Earlier this year, the Assembly voted to tax food at the standard GST rate. This means everyday essentials like bread, milk, fruit, and vegetables will all be taxed.

However, data from Jersey shows us the real-world consequences of taxing food: lower-income households spend about 16% of their budget on food, while the highest-income households spend just 8%.

By taxing food, we are taking twice the share of income from poorer households compared to the wealthiest. 

Read that again. 

By taxing food, we are taking twice the share of income from poorer households compared to the wealthiest

That is the very definition of an unfair tax system.

The Broken Promise of Compensation

To counter this, P&R claim that lower-income households will be compensated through tax changes, allowances, and relief payments. Or ‘mitigations,’ as they are called in the tax policy letter. 

While GST is estimated to raise an overly ambitious £55m, over half of that—£28m to be prescise—goes straight back out the door to fund the mitigations. Once you factor in mitigations and administrative costs, GST nets a meager £8.5m.

In other words, P&R’s argument is: “We know tax is unfair, but we will make it fair afterwards.” 

But for this to work, the public has to trust that the compensation will be calculated correctly, distributed properly, and, what you’re not told, maintained forever.

And that is where our second object—the calculator—comes in.

The Calculator Doesn’t Add Up

The government asked islanders to trust its online GST calculator.

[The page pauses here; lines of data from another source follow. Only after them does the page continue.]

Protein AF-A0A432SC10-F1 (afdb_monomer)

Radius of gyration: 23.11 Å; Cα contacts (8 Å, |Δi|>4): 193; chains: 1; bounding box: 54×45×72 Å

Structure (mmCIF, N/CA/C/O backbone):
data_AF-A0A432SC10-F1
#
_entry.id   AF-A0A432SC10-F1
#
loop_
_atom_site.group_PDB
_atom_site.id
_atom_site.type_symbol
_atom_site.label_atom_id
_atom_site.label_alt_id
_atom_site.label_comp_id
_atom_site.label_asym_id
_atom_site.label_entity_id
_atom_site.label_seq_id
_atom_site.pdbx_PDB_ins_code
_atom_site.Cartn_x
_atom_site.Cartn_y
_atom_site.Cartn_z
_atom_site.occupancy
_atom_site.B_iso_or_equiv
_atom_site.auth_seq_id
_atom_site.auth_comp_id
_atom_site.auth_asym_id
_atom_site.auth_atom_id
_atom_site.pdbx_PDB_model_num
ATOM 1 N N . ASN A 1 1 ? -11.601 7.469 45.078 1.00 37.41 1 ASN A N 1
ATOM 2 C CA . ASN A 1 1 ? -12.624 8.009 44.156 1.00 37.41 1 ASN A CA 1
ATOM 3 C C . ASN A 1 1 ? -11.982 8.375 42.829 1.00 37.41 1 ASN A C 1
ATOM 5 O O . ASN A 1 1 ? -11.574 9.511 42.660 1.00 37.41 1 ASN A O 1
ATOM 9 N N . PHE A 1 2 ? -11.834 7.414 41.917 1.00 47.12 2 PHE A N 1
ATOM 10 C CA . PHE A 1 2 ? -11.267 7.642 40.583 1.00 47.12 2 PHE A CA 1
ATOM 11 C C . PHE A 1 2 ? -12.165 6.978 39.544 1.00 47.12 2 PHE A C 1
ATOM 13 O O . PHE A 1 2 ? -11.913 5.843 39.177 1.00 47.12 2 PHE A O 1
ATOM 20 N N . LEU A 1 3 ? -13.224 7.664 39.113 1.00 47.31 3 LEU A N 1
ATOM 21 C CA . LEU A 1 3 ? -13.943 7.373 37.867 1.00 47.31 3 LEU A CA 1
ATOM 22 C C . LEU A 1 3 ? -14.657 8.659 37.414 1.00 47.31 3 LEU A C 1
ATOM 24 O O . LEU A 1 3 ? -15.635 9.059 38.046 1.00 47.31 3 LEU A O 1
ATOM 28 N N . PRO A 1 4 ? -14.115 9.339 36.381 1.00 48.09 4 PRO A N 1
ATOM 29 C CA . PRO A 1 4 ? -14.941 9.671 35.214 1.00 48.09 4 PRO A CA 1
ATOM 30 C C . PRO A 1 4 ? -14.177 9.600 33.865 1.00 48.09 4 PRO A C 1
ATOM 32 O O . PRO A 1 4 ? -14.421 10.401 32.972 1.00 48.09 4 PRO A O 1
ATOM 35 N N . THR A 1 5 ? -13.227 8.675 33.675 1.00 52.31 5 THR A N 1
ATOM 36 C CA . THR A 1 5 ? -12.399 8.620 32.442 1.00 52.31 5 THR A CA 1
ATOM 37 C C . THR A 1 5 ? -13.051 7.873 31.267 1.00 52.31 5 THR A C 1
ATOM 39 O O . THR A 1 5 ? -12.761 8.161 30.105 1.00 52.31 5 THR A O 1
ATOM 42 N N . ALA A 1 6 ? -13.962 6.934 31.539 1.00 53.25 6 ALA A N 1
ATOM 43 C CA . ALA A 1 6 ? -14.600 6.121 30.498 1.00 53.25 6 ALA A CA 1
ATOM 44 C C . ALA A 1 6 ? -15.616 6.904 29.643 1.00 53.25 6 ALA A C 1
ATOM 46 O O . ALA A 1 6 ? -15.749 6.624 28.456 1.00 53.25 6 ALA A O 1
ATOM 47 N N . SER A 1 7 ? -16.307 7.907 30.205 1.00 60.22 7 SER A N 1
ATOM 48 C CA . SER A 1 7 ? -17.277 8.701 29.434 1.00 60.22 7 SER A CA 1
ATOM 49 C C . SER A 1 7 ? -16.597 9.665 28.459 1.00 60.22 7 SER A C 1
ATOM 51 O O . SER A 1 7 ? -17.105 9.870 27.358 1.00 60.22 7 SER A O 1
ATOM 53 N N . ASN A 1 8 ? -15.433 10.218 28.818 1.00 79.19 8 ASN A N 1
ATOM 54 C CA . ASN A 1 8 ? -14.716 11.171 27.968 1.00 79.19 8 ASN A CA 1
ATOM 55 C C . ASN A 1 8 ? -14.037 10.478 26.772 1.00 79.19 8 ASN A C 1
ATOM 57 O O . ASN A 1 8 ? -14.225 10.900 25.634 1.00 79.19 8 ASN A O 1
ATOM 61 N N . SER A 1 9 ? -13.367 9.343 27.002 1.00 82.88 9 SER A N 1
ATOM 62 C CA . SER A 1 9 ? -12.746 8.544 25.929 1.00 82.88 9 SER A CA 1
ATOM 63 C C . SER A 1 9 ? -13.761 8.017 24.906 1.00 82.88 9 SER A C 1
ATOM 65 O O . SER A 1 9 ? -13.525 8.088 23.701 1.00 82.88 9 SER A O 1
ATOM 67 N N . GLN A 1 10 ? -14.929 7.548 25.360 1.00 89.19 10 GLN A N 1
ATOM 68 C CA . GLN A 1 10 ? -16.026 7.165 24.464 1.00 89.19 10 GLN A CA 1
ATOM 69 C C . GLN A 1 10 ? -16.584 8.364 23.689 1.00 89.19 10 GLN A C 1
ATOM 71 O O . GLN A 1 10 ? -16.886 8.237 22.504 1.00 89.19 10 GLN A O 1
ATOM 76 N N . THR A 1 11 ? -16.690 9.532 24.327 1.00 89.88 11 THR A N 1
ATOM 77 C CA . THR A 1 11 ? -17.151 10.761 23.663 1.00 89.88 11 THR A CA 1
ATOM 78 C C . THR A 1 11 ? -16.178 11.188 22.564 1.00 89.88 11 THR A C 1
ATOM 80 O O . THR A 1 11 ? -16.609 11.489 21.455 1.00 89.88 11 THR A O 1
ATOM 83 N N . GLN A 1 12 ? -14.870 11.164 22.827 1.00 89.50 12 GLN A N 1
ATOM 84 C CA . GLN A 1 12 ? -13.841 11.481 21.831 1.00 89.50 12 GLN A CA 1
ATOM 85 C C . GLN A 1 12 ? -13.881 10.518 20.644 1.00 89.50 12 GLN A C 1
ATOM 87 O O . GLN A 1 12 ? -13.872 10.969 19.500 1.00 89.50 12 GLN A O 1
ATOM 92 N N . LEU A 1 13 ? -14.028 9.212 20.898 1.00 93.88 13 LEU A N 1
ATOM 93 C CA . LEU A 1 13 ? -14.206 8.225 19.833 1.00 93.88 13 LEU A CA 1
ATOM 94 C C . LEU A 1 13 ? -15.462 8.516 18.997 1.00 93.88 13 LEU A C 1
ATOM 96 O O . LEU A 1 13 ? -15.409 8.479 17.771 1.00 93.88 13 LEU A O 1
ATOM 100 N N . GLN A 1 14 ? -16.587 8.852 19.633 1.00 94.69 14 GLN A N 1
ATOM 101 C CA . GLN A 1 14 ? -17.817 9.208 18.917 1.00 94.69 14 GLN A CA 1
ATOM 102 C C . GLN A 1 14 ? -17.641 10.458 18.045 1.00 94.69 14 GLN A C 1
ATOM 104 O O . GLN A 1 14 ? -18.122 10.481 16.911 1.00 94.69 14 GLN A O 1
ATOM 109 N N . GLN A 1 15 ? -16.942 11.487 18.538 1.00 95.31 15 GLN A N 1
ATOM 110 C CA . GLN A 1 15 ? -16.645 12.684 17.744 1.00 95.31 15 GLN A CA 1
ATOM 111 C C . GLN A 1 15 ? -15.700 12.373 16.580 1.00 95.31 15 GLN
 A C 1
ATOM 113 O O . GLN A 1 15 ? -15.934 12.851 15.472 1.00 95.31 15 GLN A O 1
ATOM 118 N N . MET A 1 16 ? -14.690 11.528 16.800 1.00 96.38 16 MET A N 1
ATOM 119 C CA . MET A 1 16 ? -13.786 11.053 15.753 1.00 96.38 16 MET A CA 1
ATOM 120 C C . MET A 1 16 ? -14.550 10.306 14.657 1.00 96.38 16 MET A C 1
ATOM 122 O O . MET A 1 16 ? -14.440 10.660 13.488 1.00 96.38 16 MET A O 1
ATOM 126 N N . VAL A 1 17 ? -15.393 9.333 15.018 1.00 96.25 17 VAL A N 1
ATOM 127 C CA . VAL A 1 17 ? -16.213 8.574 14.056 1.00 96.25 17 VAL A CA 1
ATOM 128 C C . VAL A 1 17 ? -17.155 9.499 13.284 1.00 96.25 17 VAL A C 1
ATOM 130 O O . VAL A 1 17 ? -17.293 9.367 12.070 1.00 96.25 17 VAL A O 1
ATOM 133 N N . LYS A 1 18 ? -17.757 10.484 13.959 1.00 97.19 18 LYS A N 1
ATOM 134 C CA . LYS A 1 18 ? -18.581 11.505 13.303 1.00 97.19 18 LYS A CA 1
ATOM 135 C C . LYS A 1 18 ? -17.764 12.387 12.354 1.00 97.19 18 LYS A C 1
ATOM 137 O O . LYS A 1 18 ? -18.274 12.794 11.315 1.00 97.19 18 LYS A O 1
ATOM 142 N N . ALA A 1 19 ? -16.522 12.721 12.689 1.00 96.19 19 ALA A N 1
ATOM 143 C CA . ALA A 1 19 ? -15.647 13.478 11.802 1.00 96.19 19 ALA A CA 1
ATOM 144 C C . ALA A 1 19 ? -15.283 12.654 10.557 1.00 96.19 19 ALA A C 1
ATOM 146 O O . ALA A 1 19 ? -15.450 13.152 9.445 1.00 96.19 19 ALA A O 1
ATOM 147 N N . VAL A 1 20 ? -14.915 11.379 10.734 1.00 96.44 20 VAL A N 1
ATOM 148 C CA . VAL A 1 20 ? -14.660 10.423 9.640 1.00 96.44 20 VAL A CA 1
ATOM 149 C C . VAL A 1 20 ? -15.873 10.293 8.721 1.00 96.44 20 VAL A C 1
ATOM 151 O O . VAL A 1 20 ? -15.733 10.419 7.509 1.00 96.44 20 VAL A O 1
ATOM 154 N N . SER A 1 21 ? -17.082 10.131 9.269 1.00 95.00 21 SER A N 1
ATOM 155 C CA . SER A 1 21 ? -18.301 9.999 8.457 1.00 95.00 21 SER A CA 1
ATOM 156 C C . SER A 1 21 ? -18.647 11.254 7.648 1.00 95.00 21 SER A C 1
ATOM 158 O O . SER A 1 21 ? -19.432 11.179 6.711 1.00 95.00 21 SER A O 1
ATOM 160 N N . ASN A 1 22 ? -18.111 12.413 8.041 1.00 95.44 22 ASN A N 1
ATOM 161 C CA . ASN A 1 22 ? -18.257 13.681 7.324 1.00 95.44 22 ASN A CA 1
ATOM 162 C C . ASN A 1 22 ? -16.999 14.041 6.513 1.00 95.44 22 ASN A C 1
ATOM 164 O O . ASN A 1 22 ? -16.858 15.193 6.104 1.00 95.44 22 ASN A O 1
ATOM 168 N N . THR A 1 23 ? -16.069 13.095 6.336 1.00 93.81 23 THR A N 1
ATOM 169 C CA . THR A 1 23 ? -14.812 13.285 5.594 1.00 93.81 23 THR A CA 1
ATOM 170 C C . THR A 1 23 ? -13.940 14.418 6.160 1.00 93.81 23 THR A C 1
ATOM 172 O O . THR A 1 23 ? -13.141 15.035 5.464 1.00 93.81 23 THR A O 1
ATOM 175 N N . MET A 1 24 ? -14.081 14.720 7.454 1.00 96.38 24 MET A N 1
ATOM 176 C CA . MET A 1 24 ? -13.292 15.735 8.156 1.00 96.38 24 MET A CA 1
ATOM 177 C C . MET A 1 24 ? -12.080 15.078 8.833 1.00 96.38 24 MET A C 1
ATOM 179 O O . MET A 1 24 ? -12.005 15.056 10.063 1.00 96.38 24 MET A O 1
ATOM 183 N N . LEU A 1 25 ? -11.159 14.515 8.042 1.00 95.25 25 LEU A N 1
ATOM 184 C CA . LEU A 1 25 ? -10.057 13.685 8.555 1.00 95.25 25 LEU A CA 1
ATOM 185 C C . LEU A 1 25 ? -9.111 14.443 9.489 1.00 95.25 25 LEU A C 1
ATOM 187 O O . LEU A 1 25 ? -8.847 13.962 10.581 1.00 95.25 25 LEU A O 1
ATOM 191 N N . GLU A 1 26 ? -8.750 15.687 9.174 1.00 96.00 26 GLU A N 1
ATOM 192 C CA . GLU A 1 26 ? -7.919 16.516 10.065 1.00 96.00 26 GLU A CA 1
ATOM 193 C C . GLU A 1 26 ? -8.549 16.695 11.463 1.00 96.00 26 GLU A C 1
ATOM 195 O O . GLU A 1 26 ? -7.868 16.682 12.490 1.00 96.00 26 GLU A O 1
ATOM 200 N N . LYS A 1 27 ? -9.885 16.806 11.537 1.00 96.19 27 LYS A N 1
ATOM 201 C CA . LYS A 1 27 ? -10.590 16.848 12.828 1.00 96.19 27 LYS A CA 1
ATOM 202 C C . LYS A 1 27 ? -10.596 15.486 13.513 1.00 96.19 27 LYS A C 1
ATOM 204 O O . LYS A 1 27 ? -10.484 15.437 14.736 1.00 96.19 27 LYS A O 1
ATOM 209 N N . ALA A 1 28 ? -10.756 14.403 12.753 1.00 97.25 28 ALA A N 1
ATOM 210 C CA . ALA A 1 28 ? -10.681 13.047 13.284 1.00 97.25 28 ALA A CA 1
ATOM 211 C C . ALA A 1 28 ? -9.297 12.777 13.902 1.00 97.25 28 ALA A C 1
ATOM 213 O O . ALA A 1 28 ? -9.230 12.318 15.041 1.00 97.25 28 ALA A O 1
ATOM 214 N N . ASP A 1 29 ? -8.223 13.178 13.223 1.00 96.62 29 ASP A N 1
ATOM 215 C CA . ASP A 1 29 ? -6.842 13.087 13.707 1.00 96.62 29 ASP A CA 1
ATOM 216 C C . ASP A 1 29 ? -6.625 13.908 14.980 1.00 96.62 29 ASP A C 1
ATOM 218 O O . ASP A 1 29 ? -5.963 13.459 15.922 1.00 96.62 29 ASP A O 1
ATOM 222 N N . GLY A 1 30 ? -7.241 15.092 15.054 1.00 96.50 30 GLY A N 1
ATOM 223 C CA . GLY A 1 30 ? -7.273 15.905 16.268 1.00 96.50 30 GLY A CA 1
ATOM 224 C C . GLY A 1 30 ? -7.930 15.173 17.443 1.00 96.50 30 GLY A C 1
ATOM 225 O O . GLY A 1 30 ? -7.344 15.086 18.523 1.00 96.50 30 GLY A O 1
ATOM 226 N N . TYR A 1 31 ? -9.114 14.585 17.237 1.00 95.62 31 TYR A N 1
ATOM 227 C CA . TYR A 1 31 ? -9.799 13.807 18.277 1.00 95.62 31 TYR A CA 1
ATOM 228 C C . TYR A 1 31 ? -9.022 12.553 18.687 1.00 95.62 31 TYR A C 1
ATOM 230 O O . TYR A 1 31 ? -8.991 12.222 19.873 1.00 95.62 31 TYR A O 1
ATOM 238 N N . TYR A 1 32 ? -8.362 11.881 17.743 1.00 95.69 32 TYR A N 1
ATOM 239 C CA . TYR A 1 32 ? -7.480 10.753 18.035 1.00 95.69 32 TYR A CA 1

But when the tool was checked against the government’s own policy letter, the maths did not match.

The exact same household details yielded results that differed by hundreds of pounds per year. Naming just one somewhat embarrassing error, the calculator mistakenly applied an 8.5% social security charge where the official policy stated the rate should be 0%.

When the very tool meant to prove a policy’s fairness ends up exposing its flaws, we have a failure of logic. When deputies see this failure and support the GST anyway, we have a failure of leadership.

Where is the Evidence?

P&R still insists the underlying economic modelling is sound. If that is true, where are the tables showing exactly which income groups gain and which lose? Where is the breakdown for pensioners, single parents, and families with children?

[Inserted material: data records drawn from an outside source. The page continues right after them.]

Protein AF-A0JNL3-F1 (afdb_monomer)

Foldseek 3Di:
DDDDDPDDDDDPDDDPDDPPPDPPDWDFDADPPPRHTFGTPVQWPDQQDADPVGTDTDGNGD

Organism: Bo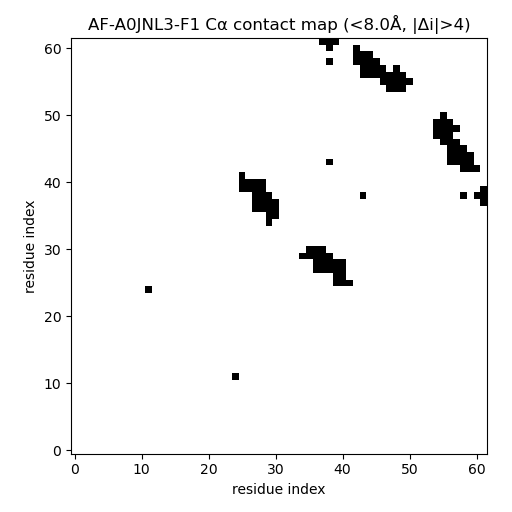s taurus (NCBI:txid9913)

Structure (mmCIF, N/CA/C/O backbone):
data_AF-A0JNL3-F1
#
_entry.id   AF-A0JNL3-F1
#
loop_
_atom_site.group_PDB
_atom_site.id
_atom_site.type_symbol
_atom_site.label_atom_id
_atom_site.label_alt_id
_atom_site.label_comp_id
_atom_site.label_asym_id
_atom_site.label_entity_id
_atom_site.label_seq_id
_atom_site.pdbx_PDB_ins_code
_atom_site.Cartn_x
_atom_site.Cartn_y
_atom_site.Cartn_z
_atom_site.occupancy
_atom_site.B_iso_or_equiv
_atom_site.auth_seq_id
_atom_site.auth_comp_id
_atom_site.auth_asym_id
_atom_site.auth_atom_id
_atom_site.pdbx_PDB_model_num
ATOM 1 N N . MET A 1 1 ? -3.614 -14.149 37.125 1.00 47.28 1 MET A N 1
ATOM 2 C CA . MET A 1 1 ? -3.423 -14.137 35.661 1.00 47.28 1 MET A CA 1
ATOM 3 C C . MET A 1 1 ? -3.230 -12.691 35.246 1.00 47.28 1 MET A C 1
ATOM 5 O O . MET A 1 1 ? -4.139 -11.919 35.519 1.00 47.28 1 MET A O 1
ATOM 9 N N . PRO A 1 2 ? -2.061 -12.272 34.736 1.00 46.44 2 PRO A N 1
ATOM 10 C CA . PRO A 1 2 ? -1.884 -10.891 34.313 1.00 46.44 2 PRO A CA 1
ATOM 11 C C . PRO A 1 2 ? -2.622 -10.680 32.989 1.00 46.44 2 PRO A C 1
ATOM 13 O O . PRO A 1 2 ? -2.362 -11.359 31.999 1.00 46.44 2 PRO A O 1
ATOM 16 N N . SER A 1 3 ? -3.599 -9.784 33.033 1.00 49.34 3 SER A N 1
ATOM 17 C CA . SER A 1 3 ? -4.461 -9.381 31.932 1.00 49.34 3 SER A CA 1
ATOM 18 C C . SER A 1 3 ? -3.643 -8.827 30.764 1.00 49.34 3 SER A C 1
ATOM 20 O O . SER A 1 3 ? -2.816 -7.934 30.943 1.00 49.34 3 SER A O 1
ATOM 22 N N . CYS A 1 4 ? -3.881 -9.350 29.562 1.00 45.47 4 CYS A N 1
ATOM 23 C CA . CYS A 1 4 ? -3.467 -8.708 28.322 1.00 45.47 4 CYS A CA 1
ATOM 24 C C . CYS A 1 4 ? -4.358 -7.485 28.083 1.00 45.47 4 CYS A C 1
ATOM 26 O O . CYS A 1 4 ? -5.463 -7.633 27.571 1.00 45.47 4 CYS A O 1
ATOM 28 N N . ASP A 1 5 ? -3.873 -6.294 28.423 1.00 49.69 5 ASP A N 1
ATOM 29 C CA . ASP A 1 5 ? -4.394 -5.044 27.866 1.00 49.69 5 ASP A CA 1
ATOM 30 C C . ASP A 1 5 ? -3.577 -4.692 26.608 1.00 49.69 5 ASP A C 1
ATOM 32 O O . ASP A 1 5 ? -2.392 -4.354 26.722 1.00 49.69 5 ASP A O 1
ATOM 36 N N . PRO A 1 6 ? -4.140 -4.792 25.388 1.00 56.22 6 PRO A N 1
ATOM 37 C CA . PRO A 1 6 ? -3.503 -4.255 24.195 1.00 56.22 6 PRO A CA 1
ATOM 38 C C . PRO A 1 6 ? -3.596 -2.723 24.239 1.00 56.22 6 PRO A C 1
ATOM 40 O 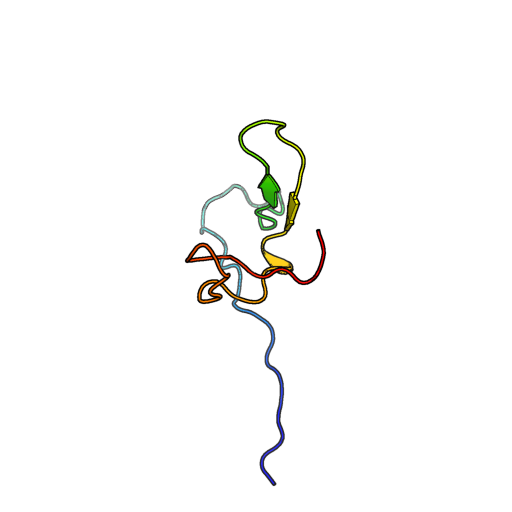O . PRO A 1 6 ? -4.599 -2.124 23.856 1.00 56.22 6 PRO A O 1
ATOM 43 N N . GLY A 1 7 ? -2.542 -2.090 24.755 1.00 51.69 7 GLY A N 1
ATOM 44 C CA . GLY A 1 7 ? -2.414 -0.636 24.795 1.00 51.69 7 GLY A CA 1
ATOM 45 C C . GLY A 1 7 ? 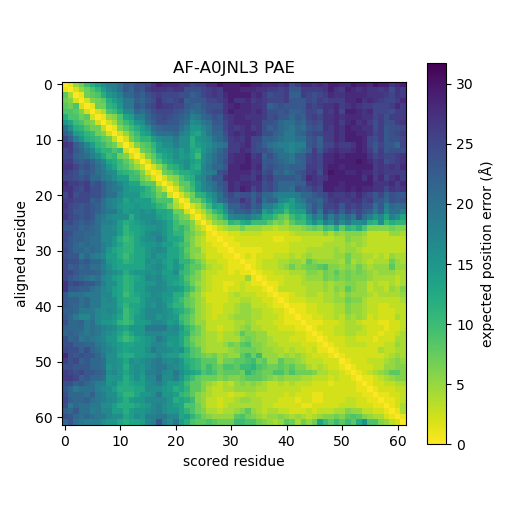-2.542 0.007 23.401 1.00 51.69 7 GLY A C 1
ATOM 46 O O . GLY A 1 7 ? -2.159 -0.603 22.398 1.00 51.69 7 GLY A O 1
ATOM 47 N N . PRO A 1 8 ? -3.070 1.240 23.312 1.00 55.81 8 PRO A N 1
ATOM 48 C CA . PRO A 1 8 ? -3.222 1.939 22.044 1.00 55.81 8 PRO A CA 1
ATOM 49 C C . PRO A 1 8 ? -1.852 2.239 21.411 1.00 55.81 8 PRO A C 1
ATOM 51 O O . PRO A 1 8 ? -0.896 2.615 22.090 1.00 55.81 8 PRO A O 1
ATOM 54 N N . ALA A 1 9 ? -1.789 2.045 20.093 1.00 53.91 9 ALA A N 1
ATOM 55 C CA . ALA A 1 9 ? -0.666 2.273 19.182 1.00 53.91 9 ALA A CA 1
ATOM 56 C C . ALA A 1 9 ? 0.090 3.610 19.421 1.00 53.91 9 ALA A C 1
ATOM 58 O O . ALA A 1 9 ? -0.474 4.552 19.984 1.00 53.91 9 ALA A O 1
ATOM 59 N N . PRO A 1 10 ? 1.370 3.732 19.001 1.00 49.09 10 PRO A N 1
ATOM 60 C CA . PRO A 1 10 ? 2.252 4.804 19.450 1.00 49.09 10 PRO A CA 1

So far, we have received nothing but broad assertions that “most households will be better off,” while the detailed data remains hidden from public view.

This means the case for a permanent, generational shift in Guernsey’s tax system rests on two incredibly shaky pillars:

  1. A calculator proven to contain serious errors.
  2. Financial modelling the public is not allowed to see.

The Simplest Solution

Some suggest exempting food to fix this. But exemptions create administrative nightmares and often benefit high-spenders more than the poorest. 

Others argue for larger compensation packages. But those payments would need to be manually adjusted for inflation year after year, leaving vulnerable families at the mercy of future Assemblies who might decide to cut them.

There is a much simpler, safer option: Do not introduce the tax in the first place.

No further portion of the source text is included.